С целью обольщения разместили меня в номере люкс, в котором ванная выглядела точь-в-точь как в фильмах о миллионерах; давали специальный крем для умащения членов, чтобы были более эластичными для разврата; несознательная в классовом отношении обслуга скакала вокруг меня так, что становилось противно. Один безобразный акул[258] пытался приобрести все права на мои книжки на территории Германии и клал мне 1000 долларов на стол, и поил меня, и приглашал, но я, чтобы его растоптать, потребовал значительно Больше, и он пока размышляет, стоит ли так разоряться. (Все это святая правда.) Сейчас я пишу «Абсолютную пустоту» – это рецензии на несуществующие книжки – mirowaja wieszcz budiet, kazetsa[259]. Во всяком случае, пишется она забавно. С Блоньским[260] видимся редко, потому что наступил период праздников, человек жрет как скотина, валится на кровать и, раскрыв глаза, apiac жрет. Я знал, знал, что вам будет недоставать Наташи! Компьютер, словарь, ха! Нельзя в этом мире иметь сразу все.

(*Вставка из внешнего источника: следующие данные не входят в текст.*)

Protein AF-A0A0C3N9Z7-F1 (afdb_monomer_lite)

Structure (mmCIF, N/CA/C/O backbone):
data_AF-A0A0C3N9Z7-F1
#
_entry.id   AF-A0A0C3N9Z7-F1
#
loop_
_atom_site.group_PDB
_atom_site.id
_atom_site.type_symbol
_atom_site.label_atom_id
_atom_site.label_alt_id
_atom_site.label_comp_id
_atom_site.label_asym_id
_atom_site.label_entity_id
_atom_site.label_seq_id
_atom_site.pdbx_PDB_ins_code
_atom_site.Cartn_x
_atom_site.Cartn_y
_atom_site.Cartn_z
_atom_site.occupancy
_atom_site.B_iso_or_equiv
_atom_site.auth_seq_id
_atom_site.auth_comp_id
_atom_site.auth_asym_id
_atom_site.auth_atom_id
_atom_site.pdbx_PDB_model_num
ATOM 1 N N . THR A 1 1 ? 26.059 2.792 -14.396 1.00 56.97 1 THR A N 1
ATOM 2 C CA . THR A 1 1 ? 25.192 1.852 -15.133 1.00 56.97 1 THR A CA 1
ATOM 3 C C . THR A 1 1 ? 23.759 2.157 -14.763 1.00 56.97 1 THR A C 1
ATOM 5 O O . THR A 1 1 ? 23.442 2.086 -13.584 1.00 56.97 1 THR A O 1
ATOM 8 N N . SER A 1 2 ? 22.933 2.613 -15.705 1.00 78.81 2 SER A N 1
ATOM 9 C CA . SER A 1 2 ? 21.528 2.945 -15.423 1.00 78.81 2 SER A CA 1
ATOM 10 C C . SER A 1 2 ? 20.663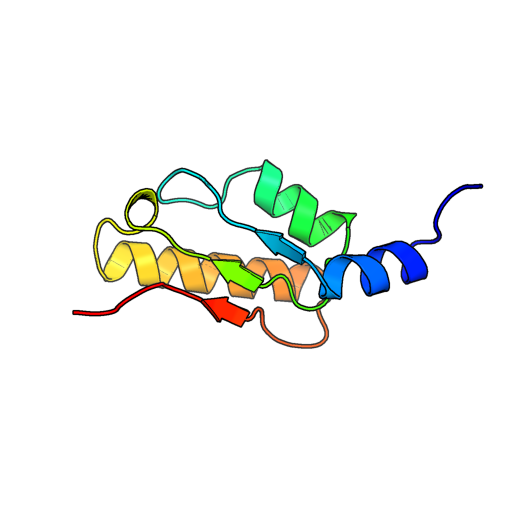 1.692 -15.544 1.00 78.81 2 SER A C 1
ATOM 12 O O . SER A 1 2 ? 20.791 0.969 -16.526 1.00 78.81 2 SER A O 1
ATOM 14 N N . LEU A 1 3 ? 19.803 1.445 -14.554 1.00 78.06 3 LEU A N 1
ATOM 15 C CA . LEU A 1 3 ? 18.842 0.335 -14.563 1.00 78.06 3 LEU A CA 1
ATOM 16 C C . LEU A 1 3 ? 17.804 0.539 -15.670 1.00 78.06 3 LEU A C 1
ATOM 18 O O . LEU A 1 3 ? 17.249 1.638 -15.799 1.00 78.06 3 LEU A O 1
ATOM 22 N N . THR A 1 4 ? 17.506 -0.515 -16.429 1.00 83.06 4 THR A N 1
ATOM 23 C CA . THR A 1 4 ? 16.408 -0.492 -17.399 1.00 83.06 4 THR A CA 1
ATOM 24 C C . THR A 1 4 ? 15.057 -0.503 -16.676 1.00 83.06 4 THR A C 1
ATOM 26 O O . THR A 1 4 ? 14.952 -0.829 -15.49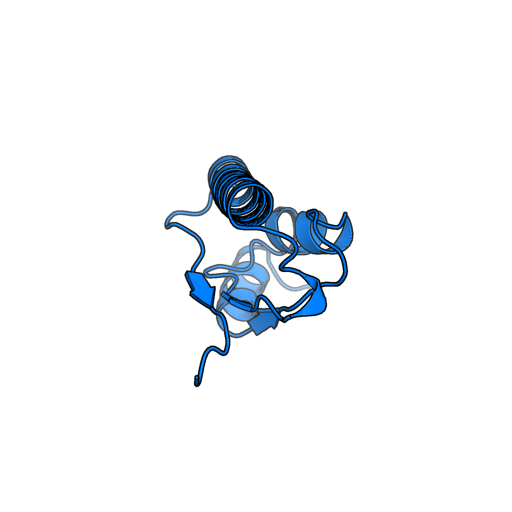3 1.00 83.06 4 THR A O 1
ATOM 29 N N . SER A 1 5 ? 13.983 -0.139 -17.374 1.00 73.44 5 SER A N 1
ATOM 30 C CA . SER A 1 5 ? 12.617 -0.224 -16.838 1.00 73.44 5 SER A CA 1
ATOM 31 C C . SER A 1 5 ? 12.198 -1.663 -16.506 1.00 73.44 5 SER A C 1
ATOM 33 O O . SER A 1 5 ? 11.403 -1.866 -15.590 1.00 73.44 5 SER A O 1
ATOM 35 N N . ALA A 1 6 ? 12.761 -2.661 -17.196 1.00 77.12 6 ALA A N 1
ATOM 36 C CA . ALA A 1 6 ? 12.566 -4.069 -16.867 1.00 77.12 6 ALA A CA 1
ATOM 37 C C . ALA A 1 6 ? 13.250 -4.438 -15.540 1.00 77.12 6 ALA A C 1
ATOM 39 O O . ALA A 1 6 ? 12.591 -5.012 -14.676 1.00 77.12 6 ALA A O 1
ATOM 40 N N . ASP A 1 7 ? 14.503 -4.011 -15.340 1.00 80.12 7 ASP A N 1
ATOM 41 C CA . ASP A 1 7 ? 15.251 -4.272 -14.100 1.00 80.12 7 ASP A CA 1
ATOM 42 C C . ASP A 1 7 ? 14.565 -3.622 -12.892 1.00 80.12 7 ASP A C 1
ATOM 44 O O . ASP A 1 7 ? 14.400 -4.245 -11.847 1.00 80.12 7 ASP A O 1
ATOM 48 N N . LYS A 1 8 ? 14.092 -2.376 -13.039 1.00 74.38 8 LYS A N 1
ATOM 49 C CA . LYS A 1 8 ? 13.337 -1.674 -11.984 1.00 74.38 8 LYS A CA 1
ATOM 50 C C . LYS A 1 8 ? 12.065 -2.431 -11.594 1.00 74.38 8 LYS A C 1
ATOM 52 O O . LYS A 1 8 ? 11.772 -2.568 -10.408 1.00 74.38 8 LYS A O 1
ATOM 57 N N . ARG A 1 9 ? 11.348 -2.964 -12.588 1.00 72.00 9 ARG A N 1
ATOM 58 C CA . ARG A 1 9 ? 10.114 -3.734 -12.392 1.00 72.00 9 ARG A CA 1
ATOM 59 C C . ARG A 1 9 ? 10.356 -5.093 -11.741 1.00 72.00 9 ARG A C 1
ATOM 61 O O . ARG A 1 9 ? 9.500 -5.557 -10.991 1.00 72.00 9 ARG A O 1
ATOM 68 N N . GLU A 1 10 ? 11.476 -5.744 -12.038 1.00 77.06 10 GLU A N 1
ATOM 69 C CA . GLU A 1 10 ? 11.878 -6.999 -11.396 1.00 77.06 10 GLU A CA 1
ATOM 70 C C . GLU A 1 10 ? 12.300 -6.765 -9.942 1.00 77.06 10 GLU A C 1
ATOM 72 O O . GLU A 1 10 ? 11.774 -7.399 -9.032 1.00 77.06 10 GLU A O 1
ATOM 77 N N . ILE A 1 11 ? 13.165 -5.778 -9.705 1.00 77.19 11 ILE A N 1
ATOM 78 C CA . ILE A 1 11 ? 13.643 -5.425 -8.364 1.00 77.19 11 ILE A CA 1
ATOM 79 C C . ILE A 1 11 ? 12.473 -5.029 -7.462 1.00 77.19 11 ILE A C 1
ATOM 81 O O . ILE A 1 11 ? 12.392 -5.482 -6.322 1.00 77.19 11 ILE A O 1
ATOM 85 N N . GLY A 1 12 ? 11.526 -4.244 -7.982 1.00 71.94 12 GLY A N 1
ATOM 86 C CA . GLY A 1 12 ? 10.348 -3.831 -7.231 1.00 71.94 12 GLY A CA 1
ATOM 87 C C . GLY A 1 12 ? 9.521 -5.001 -6.679 1.00 71.94 12 GLY A C 1
ATOM 88 O O . GLY A 1 12 ? 8.927 -4.856 -5.616 1.00 71.94 12 GLY A O 1
ATOM 89 N N . GLN A 1 13 ? 9.553 -6.191 -7.296 1.00 73.62 13 GLN A N 1
ATOM 90 C CA . GLN A 1 13 ? 8.764 -7.338 -6.810 1.00 73.62 13 GLN A CA 1
ATOM 91 C C . GLN A 1 13 ? 9.212 -7.953 -5.504 1.00 73.62 13 GLN A C 1
ATOM 93 O O . GLN A 1 13 ? 8.505 -8.791 -4.941 1.00 73.62 13 GLN A O 1
ATOM 98 N N . HIS A 1 14 ? 10.359 -7.515 -5.014 1.00 77.06 14 HIS A N 1
ATOM 99 C CA . HIS A 1 14 ? 10.935 -7.998 -3.777 1.00 77.06 14 HIS A CA 1
ATOM 100 C C . HIS A 1 14 ? 10.719 -7.036 -2.606 1.00 77.06 14 HIS A C 1
ATOM 102 O O . HIS A 1 14 ? 11.129 -7.353 -1.492 1.00 77.06 14 HIS A O 1
ATOM 108 N N . PHE A 1 15 ? 10.059 -5.893 -2.825 1.00 75.62 15 PHE A N 1
ATOM 109 C CA . PHE A 1 15 ? 9.849 -4.892 -1.786 1.00 75.62 15 PHE A CA 1
ATOM 110 C C . PHE A 1 15 ? 8.399 -4.798 -1.325 1.00 75.62 15 PHE A C 1
ATOM 112 O O . PHE A 1 15 ? 7.438 -4.916 -2.087 1.00 75.62 15 PHE A O 1
ATOM 119 N N . VAL A 1 16 ? 8.271 -4.542 -0.030 1.00 77.38 16 VAL A N 1
ATOM 120 C CA . VAL A 1 16 ? 7.012 -4.358 0.678 1.00 77.38 16 VAL A CA 1
ATOM 121 C C . VAL A 1 16 ? 7.039 -2.968 1.291 1.00 77.38 16 VAL A C 1
ATOM 123 O O . VAL A 1 16 ? 8.018 -2.605 1.944 1.00 77.38 16 VAL A O 1
ATOM 126 N N . PHE A 1 17 ? 5.984 -2.185 1.084 1.00 80.06 17 PHE A N 1
ATOM 127 C CA . PHE A 1 17 ? 5.951 -0.789 1.510 1.00 80.06 17 PHE A CA 1
ATOM 128 C C . PHE A 1 17 ? 4.731 -0.515 2.383 1.00 80.06 17 PHE A C 1
ATOM 130 O O . PHE A 1 17 ? 3.616 -0.934 2.083 1.00 80.06 17 PHE A O 1
ATOM 137 N N . GLY A 1 18 ? 4.946 0.222 3.467 1.00 82.88 18 GLY A N 1
ATOM 138 C CA . GLY A 1 18 ? 3.877 0.844 4.239 1.00 82.88 18 GLY A CA 1
ATOM 139 C C . GLY A 1 18 ? 3.870 2.349 3.999 1.00 82.88 18 GLY A C 1
ATOM 140 O O . GLY A 1 18 ? 4.879 2.925 3.595 1.00 82.88 18 GLY A O 1
ATOM 141 N N . PHE A 1 19 ? 2.753 3.002 4.295 1.00 83.88 19 PHE A N 1
ATOM 142 C CA . PHE A 1 19 ? 2.641 4.459 4.212 1.00 83.88 19 PHE A CA 1
ATOM 143 C C . PHE A 1 19 ? 1.922 5.027 5.434 1.00 83.88 19 PHE A C 1
ATOM 145 O O . PHE A 1 19 ? 1.495 4.292 6.331 1.00 83.88 19 PHE A O 1
ATOM 152 N N . HIS A 1 20 ? 1.856 6.352 5.513 1.00 84.50 20 HIS A N 1
ATOM 153 C CA . HIS A 1 20 ? 1.178 7.075 6.584 1.00 84.50 20 HIS A CA 1
ATOM 154 C C . HIS A 1 20 ? -0.093 7.735 6.052 1.00 84.50 20 HIS A C 1
ATOM 156 O O . HIS A 1 20 ? -0.110 8.215 4.922 1.00 84.50 20 HIS A O 1
ATOM 162 N N . GLY A 1 21 ? -1.127 7.782 6.894 1.00 85.50 21 GLY A N 1
ATOM 163 C CA . GLY A 1 21 ? -2.415 8.389 6.570 1.00 85.50 21 GLY A CA 1
ATOM 164 C C . GLY A 1 21 ? -3.465 7.384 6.098 1.00 85.50 21 GLY A C 1
ATOM 165 O O . GLY A 1 21 ? -3.188 6.203 5.882 1.00 85.50 21 GLY A O 1
ATOM 166 N N . HIS A 1 22 ? -4.692 7.882 5.959 1.00 86.19 22 HIS A N 1
ATOM 167 C CA . HIS A 1 22 ? -5.879 7.107 5.576 1.00 86.19 22 HIS A CA 1
ATOM 168 C C . HIS A 1 22 ? -6.158 7.151 4.063 1.00 86.19 22 HIS A C 1
ATOM 170 O O . HIS A 1 22 ? -7.104 6.531 3.580 1.00 86.19 22 HIS A O 1
ATOM 176 N N . GLU A 1 23 ? -5.324 7.862 3.309 1.00 85.06 23 GLU A N 1
ATOM 177 C CA . GLU A 1 23 ? -5.416 8.020 1.861 1.00 85.06 23 GLU A CA 1
ATOM 178 C C . GLU A 1 23 ? -4.068 7.703 1.211 1.00 85.06 23 GLU A C 1
ATOM 180 O O . GLU A 1 23 ? -3.024 7.708 1.867 1.00 85.06 23 GLU A O 1
ATOM 185 N N . ILE A 1 24 ? -4.089 7.415 -0.090 1.00 82.31 24 ILE A N 1
ATOM 186 C CA . ILE A 1 24 ? -2.881 7.095 -0.852 1.00 82.31 24 ILE A CA 1
ATOM 187 C C . ILE A 1 24 ? -2.006 8.348 -0.942 1.00 82.31 24 ILE A C 1
ATOM 189 O O . ILE A 1 24 ? -2.389 9.322 -1.594 1.00 82.31 24 ILE A O 1
ATOM 193 N N . SER A 1 25 ? -0.819 8.309 -0.336 1.00 82.44 25 SER A N 1
ATOM 194 C CA . SER A 1 25 ? 0.150 9.399 -0.454 1.00 82.44 25 SER A CA 1
ATOM 195 C C . SER A 1 25 ? 0.734 9.481 -1.867 1.00 82.44 25 SER A C 1
ATOM 197 O O . SER A 1 25 ? 0.820 8.478 -2.581 1.00 82.44 25 SER A O 1
ATOM 199 N N . GLU A 1 26 ? 1.176 10.673 -2.273 1.00 82.00 26 GLU A N 1
ATOM 200 C CA . GLU A 1 26 ? 1.841 10.867 -3.570 1.00 82.00 26 GLU A CA 1
ATOM 201 C C . GLU A 1 26 ? 3.074 9.966 -3.724 1.00 82.00 26 GLU A C 1
ATOM 203 O O . GLU A 1 26 ? 3.279 9.390 -4.788 1.00 82.00 26 GLU A O 1
ATOM 208 N N . ASP A 1 27 ? 3.824 9.728 -2.645 1.00 80.50 27 ASP A N 1
ATOM 209 C CA . ASP A 1 27 ? 4.975 8.817 -2.659 1.00 80.50 27 ASP A CA 1
ATOM 210 C C . ASP A 1 27 ? 4.579 7.394 -3.077 1.00 80.50 27 ASP A C 1
ATOM 212 O O . ASP A 1 27 ? 5.247 6.768 -3.899 1.00 80.50 27 ASP A O 1
ATOM 216 N N . VAL A 1 28 ? 3.451 6.886 -2.565 1.00 80.12 28 VAL A N 1
ATOM 217 C CA . VAL A 1 28 ? 2.929 5.564 -2.945 1.00 80.12 28 VAL A CA 1
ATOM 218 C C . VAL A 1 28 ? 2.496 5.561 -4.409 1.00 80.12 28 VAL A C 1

Ваш замысел – о написании антропологически-исторического этюда из 2500 года о наших днях – многие пытались реализовать, и в определенном смысле, если бы вы прочли ту машинопись, которую я вам послал, ВНИМАТЕЛЬНО, то вы даже заметили бы, что я там пишу о таких книжках; но ХОРОШО этого никто не сделал. Замысел книги – это как замысел влюбиться, жениться, ласкать, целовать: ЗАМЫСЕЛ САМ ПО СЕБЕ НЕПЛОХОЙ, НО ВСЕ ЗАВИСИТ ОТ ИСПОЛНЕНИЯ. Пробовать можно, а вдруг снесет в сторону тех рифов, на которые налетели некоторые братья? Потому что в голову разные такие финтифлюшки приходят. Но писать можно, почему бы и нет, это разрабатывает мышцы, а иногда и стиль. Пудинг познается при съедении – вы должны попробовать, тогда и посмотрим. Одна девушка, интеллектуалка, после окончания школы, такая 18-летняя, просила меня во время высоких бесед, где-то в 1948 году, чтобы я ей ТЕОРЕТИЧЕСКИ растолковал, что чувствуют люди разного пола, когда вступают в половую связь. Так вот, этого не рассказать; tolko konkrietno, иначе не получится.

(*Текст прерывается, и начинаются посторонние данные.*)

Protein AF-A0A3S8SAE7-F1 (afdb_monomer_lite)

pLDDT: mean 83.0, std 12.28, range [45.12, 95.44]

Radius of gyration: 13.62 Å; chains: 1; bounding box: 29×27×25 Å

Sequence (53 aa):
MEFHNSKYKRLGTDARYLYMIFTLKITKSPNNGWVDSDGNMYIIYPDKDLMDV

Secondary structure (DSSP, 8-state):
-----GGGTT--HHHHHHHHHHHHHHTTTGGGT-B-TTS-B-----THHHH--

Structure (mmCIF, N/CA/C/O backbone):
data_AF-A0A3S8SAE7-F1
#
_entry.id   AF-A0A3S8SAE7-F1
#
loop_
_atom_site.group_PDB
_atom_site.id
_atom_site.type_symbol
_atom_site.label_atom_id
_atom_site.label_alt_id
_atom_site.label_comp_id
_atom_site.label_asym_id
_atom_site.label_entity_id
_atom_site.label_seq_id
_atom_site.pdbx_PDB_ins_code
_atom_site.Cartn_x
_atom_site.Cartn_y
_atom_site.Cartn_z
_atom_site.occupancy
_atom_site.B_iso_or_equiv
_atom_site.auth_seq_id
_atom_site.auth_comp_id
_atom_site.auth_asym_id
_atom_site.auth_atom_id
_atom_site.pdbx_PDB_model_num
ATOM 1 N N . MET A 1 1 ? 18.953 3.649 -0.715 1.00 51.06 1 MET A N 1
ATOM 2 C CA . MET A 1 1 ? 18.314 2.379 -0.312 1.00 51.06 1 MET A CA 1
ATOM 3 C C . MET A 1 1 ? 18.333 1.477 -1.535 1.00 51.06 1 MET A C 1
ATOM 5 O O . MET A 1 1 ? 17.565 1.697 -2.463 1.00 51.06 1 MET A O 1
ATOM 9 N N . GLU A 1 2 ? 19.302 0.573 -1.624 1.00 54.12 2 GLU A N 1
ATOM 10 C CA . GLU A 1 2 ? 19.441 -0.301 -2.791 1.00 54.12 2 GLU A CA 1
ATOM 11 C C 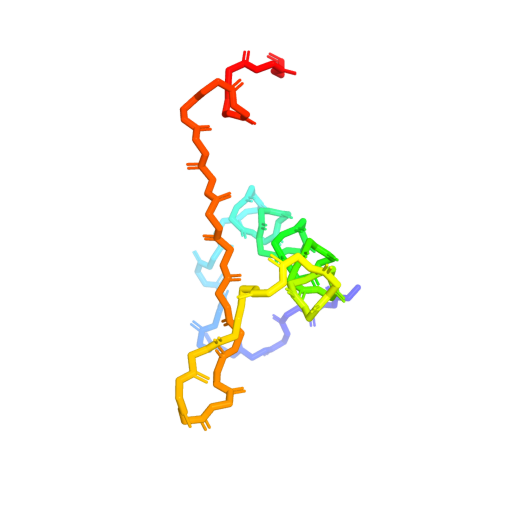. GLU A 1 2 ? 18.601 -1.568 -2.588 1.00 54.12 2 GLU A C 1
ATOM 13 O O . GLU A 1 2 ? 18.728 -2.273 -1.586 1.00 54.12 2 GLU A O 1
ATOM 18 N N . PHE A 1 3 ? 17.696 -1.855 -3.528 1.00 63.06 3 PHE A N 1
ATOM 19 C CA . PHE A 1 3 ? 16.922 -3.097 -3.512 1.00 63.06 3 PHE A CA 1
ATOM 20 C C . PHE A 1 3 ? 17.815 -4.233 -4.021 1.00 63.06 3 PHE A C 1
ATOM 22 O O . PHE A 1 3 ? 17.807 -4.560 -5.207 1.00 63.06 3 PHE A O 1
ATOM 29 N N . HIS A 1 4 ? 18.603 -4.815 -3.120 1.00 72.31 4 HIS A N 1
ATOM 30 C CA . HIS A 1 4 ? 19.520 -5.917 -3.430 1.00 72.31 4 HIS A CA 1
ATOM 31 C C . HIS A 1 4 ? 18.829 -7.281 -3.550 1.00 72.31 4 HIS A C 1
ATOM 33 O O . HIS A 1 4 ? 19.428 -8.244 -4.025 1.00 72.31 4 HIS A O 1
ATOM 39 N N . ASN A 1 5 ? 17.568 -7.389 -3.126 1.00 83.25 5 ASN A N 1
ATOM 40 C CA . ASN A 1 5 ? 16.830 -8.642 -3.213 1.00 83.25 5 ASN A CA 1
ATOM 41 C C . ASN A 1 5 ? 16.476 -8.948 -4.679 1.00 83.25 5 ASN A C 1
ATOM 43 O O . ASN A 1 5 ? 15.791 -8.166 -5.347 1.00 83.25 5 ASN A O 1
ATOM 47 N N . SER A 1 6 ? 16.913 -10.114 -5.162 1.00 84.00 6 SER A N 1
ATOM 48 C CA . SER A 1 6 ? 16.705 -10.579 -6.538 1.00 84.00 6 SER A CA 1
ATOM 49 C C . SER A 1 6 ? 15.230 -10.605 -6.949 1.00 84.00 6 SER A C 1
ATOM 51 O O . SER A 1 6 ? 14.924 -10.341 -8.113 1.00 84.00 6 SER A O 1
ATOM 53 N N . LYS A 1 7 ? 14.313 -10.809 -5.992 1.00 85.81 7 LYS A N 1
ATOM 54 C CA . LYS A 1 7 ? 12.857 -10.756 -6.193 1.00 85.81 7 LYS A CA 1
ATOM 55 C C . LYS A 1 7 ? 12.381 -9.423 -6.780 1.00 85.81 7 LYS A C 1
ATOM 57 O O . LYS A 1 7 ? 11.442 -9.406 -7.567 1.00 85.81 7 LYS A O 1
ATOM 62 N N . TYR A 1 8 ? 13.037 -8.313 -6.436 1.00 84.94 8 TYR A N 1
ATOM 63 C CA . TYR A 1 8 ? 12.634 -6.960 -6.841 1.00 84.94 8 TYR A CA 1
ATOM 64 C C . TYR A 1 8 ? 13.538 -6.361 -7.926 1.00 84.94 8 TYR A C 1
ATOM 66 O O . TYR A 1 8 ? 13.399 -5.191 -8.277 1.00 84.94 8 TYR A O 1
ATOM 74 N N . LYS A 1 9 ? 14.446 -7.156 -8.511 1.00 82.38 9 LYS A N 1
ATOM 75 C CA . LYS A 1 9 ? 15.398 -6.685 -9.533 1.00 82.38 9 LYS A CA 1
ATOM 76 C C . LYS A 1 9 ? 14.701 -6.091 -10.762 1.00 82.38 9 LYS A C 1
ATOM 78 O O . LYS A 1 9 ? 15.210 -5.142 -11.346 1.00 82.38 9 LYS A O 1
ATOM 83 N N . ARG A 1 10 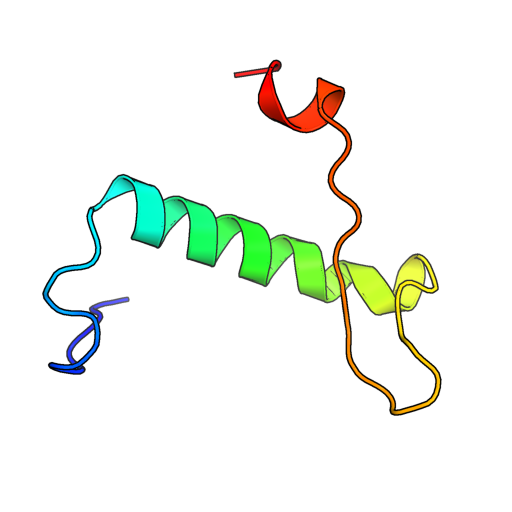? 13.529 -6.625 -11.120 1.00 86.38 10 ARG A N 1
ATOM 84 C CA . ARG A 1 10 ? 12.702 -6.174 -12.253 1.00 86.38 10 ARG A CA 1
ATOM 85 C C . ARG A 1 10 ? 11.766 -5.005 -11.929 1.00 86.38 10 ARG A C 1
ATOM 87 O O . ARG A 1 10 ? 11.048 -4.562 -12.817 1.00 86.38 10 ARG A O 1
ATOM 94 N N . LEU A 1 11 ? 11.750 -4.510 -10.689 1.00 87.50 11 LEU A N 1
ATOM 95 C CA . LEU A 1 11 ? 10.923 -3.361 -10.338 1.00 87.50 11 LEU A CA 1
ATOM 96 C C . LEU A 1 11 ? 11.496 -2.109 -11.013 1.00 87.50 11 LEU A C 1
ATOM 98 O O . LEU A 1 11 ? 12.652 -1.754 -10.753 1.00 87.50 11 LEU A O 1
ATOM 102 N N . GLY A 1 12 ? 10.693 -1.474 -11.869 1.00 88.88 12 GLY A N 1
ATOM 103 C CA . GLY A 1 12 ? 11.043 -0.213 -12.518 1.00 88.88 12 GLY A CA 1
ATOM 104 C C . GLY A 1 12 ? 11.299 0.894 -11.497 1.00 88.88 12 GLY A C 1
ATOM 105 O O . GLY A 1 12 ? 10.812 0.838 -10.367 1.00 88.88 12 GLY A O 1
ATOM 106 N N . THR A 1 13 ? 12.083 1.892 -11.890 1.00 87.94 13 THR A N 1
ATOM 107 C CA . THR A 1 13 ? 12.479 3.000 -11.013 1.00 87.94 13 THR A CA 1
ATOM 108 C C . THR A 1 13 ? 11.267 3.729 -10.423 1.00 87.94 13 THR A C 1
ATOM 110 O O . THR A 1 13 ? 11.207 3.911 -9.209 1.00 87.94 13 THR A O 1
ATOM 113 N N . ASP A 1 14 ? 10.248 4.019 -11.231 1.00 88.75 14 ASP A N 1
ATOM 114 C CA . ASP A 1 14 ? 9.029 4.701 -10.773 1.00 88.75 14 ASP A CA 1
ATOM 115 C C . ASP A 1 14 ? 8.247 3.871 -9.754 1.00 88.75 14 ASP A C 1
ATOM 117 O O . ASP A 1 14 ? 7.796 4.386 -8.736 1.00 88.75 14 ASP A O 1
ATOM 121 N N . ALA A 1 15 ? 8.165 2.555 -9.957 1.00 89.69 15 ALA A N 1
ATOM 122 C CA . ALA A 1 15 ? 7.527 1.651 -9.005 1.00 89.69 15 ALA A CA 1
ATOM 123 C C . ALA A 1 15 ? 8.288 1.584 -7.666 1.00 89.69 15 ALA A C 1
ATOM 125 O O . ALA A 1 15 ? 7.668 1.434 -6.613 1.00 89.69 15 ALA A O 1
ATOM 126 N N . ARG A 1 16 ? 9.622 1.747 -7.672 1.00 88.50 16 ARG A N 1
ATOM 127 C CA . ARG A 1 16 ? 10.422 1.863 -6.436 1.00 88.50 16 ARG A CA 1
ATOM 128 C C . ARG A 1 16 ? 10.121 3.167 -5.704 1.00 88.50 16 ARG A C 1
ATOM 130 O O . ARG A 1 16 ? 9.952 3.146 -4.485 1.00 88.50 16 ARG A O 1
ATOM 137 N N . TYR A 1 17 ? 10.035 4.279 -6.432 1.00 89.25 17 TYR A N 1
ATOM 138 C CA . TYR A 1 17 ? 9.658 5.569 -5.854 1.00 89.25 17 TYR A CA 1
ATOM 139 C C . TYR A 1 17 ? 8.232 5.545 -5.304 1.00 89.25 17 TYR A C 1
ATOM 141 O O . TYR A 1 17 ? 8.016 5.960 -4.168 1.00 89.25 17 TYR A O 1
ATOM 149 N N . LEU A 1 18 ? 7.282 4.972 -6.043 1.00 88.19 18 LEU A N 1
ATOM 150 C CA . LEU A 1 18 ? 5.899 4.823 -5.602 1.00 88.19 18 LEU A CA 1
ATOM 151 C C . LEU A 1 18 ? 5.800 3.977 -4.327 1.00 88.19 18 LEU A C 1
ATOM 153 O O . LEU A 1 18 ? 5.132 4.376 -3.376 1.00 88.19 18 LEU A O 1
ATOM 157 N N . TYR A 1 19 ? 6.529 2.858 -4.258 1.00 89.44 19 TYR A N 1
ATOM 158 C CA . TYR A 1 19 ? 6.612 2.048 -3.041 1.00 89.44 19 TYR A CA 1
ATOM 159 C C . TYR A 1 19 ? 7.149 2.852 -1.849 1.00 89.44 19 TYR A C 1
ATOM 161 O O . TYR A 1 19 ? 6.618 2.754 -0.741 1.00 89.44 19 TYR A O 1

Блоньский, как мне кажется, вообще не почувствовал, что вы ему якобы мало внимания уделяли. Пани Рита, насколько я могу догадываться, весьма позитивно его растрогала (если бы это имело какое-нибудь значение для вашего Бытия и для ваших Чувств, что себе думает какой-то Блоньский о Вашей Новой Жене, кой черт, какое ему до этого дело). Олег в Ереване? Nu, nu, eto wam wsio-taki nie Onassisow Krit. У нас тоже уже было 25 градусов, а снега даже и переизбыток, в этом отношении – мороза, снега, wjugi, заносов, – piereszagnuli uze wtoruju stadiju – wsiakomu po potrebnosti, a toze skolko ugodno[261]. В Берлине познакомился с милой слависткой и болтал с нею почти все время по-русски, в гостиничном ресторане, над крабом и над мокко этот язык Пушкина звучал великолепно, доложу я Вам! «Солярис», замечательно переведенный на английский, пошел в печать. Я читал перевод. Prielest’. Прошу не унывать – priglaszenija budut. S nowym godom! Mit dem neuen Jahr! A Happy New Year! E pericoloso sporgersi! Ne pas se pencher au dehors! Multos Annos! Dolce Vita[262] и т.д.
Преданный
Станислав Лем
Антонию Слонимскому[263]
Многоуважаемый и дорогой пан,
очень лестно было получить ваше письмо. Я действительно очень ценю его, а особенно приглашение, которым я хотел бы воспользоваться в ближайшее пребывание в Варшаве, – наверное. весной, – но должен заметить, что вы слишком большими силами атаковали мои замечания в «Философии случая», тем более, что речь шла о замечаниях второстепенных, поспешных и просто опрометчивых.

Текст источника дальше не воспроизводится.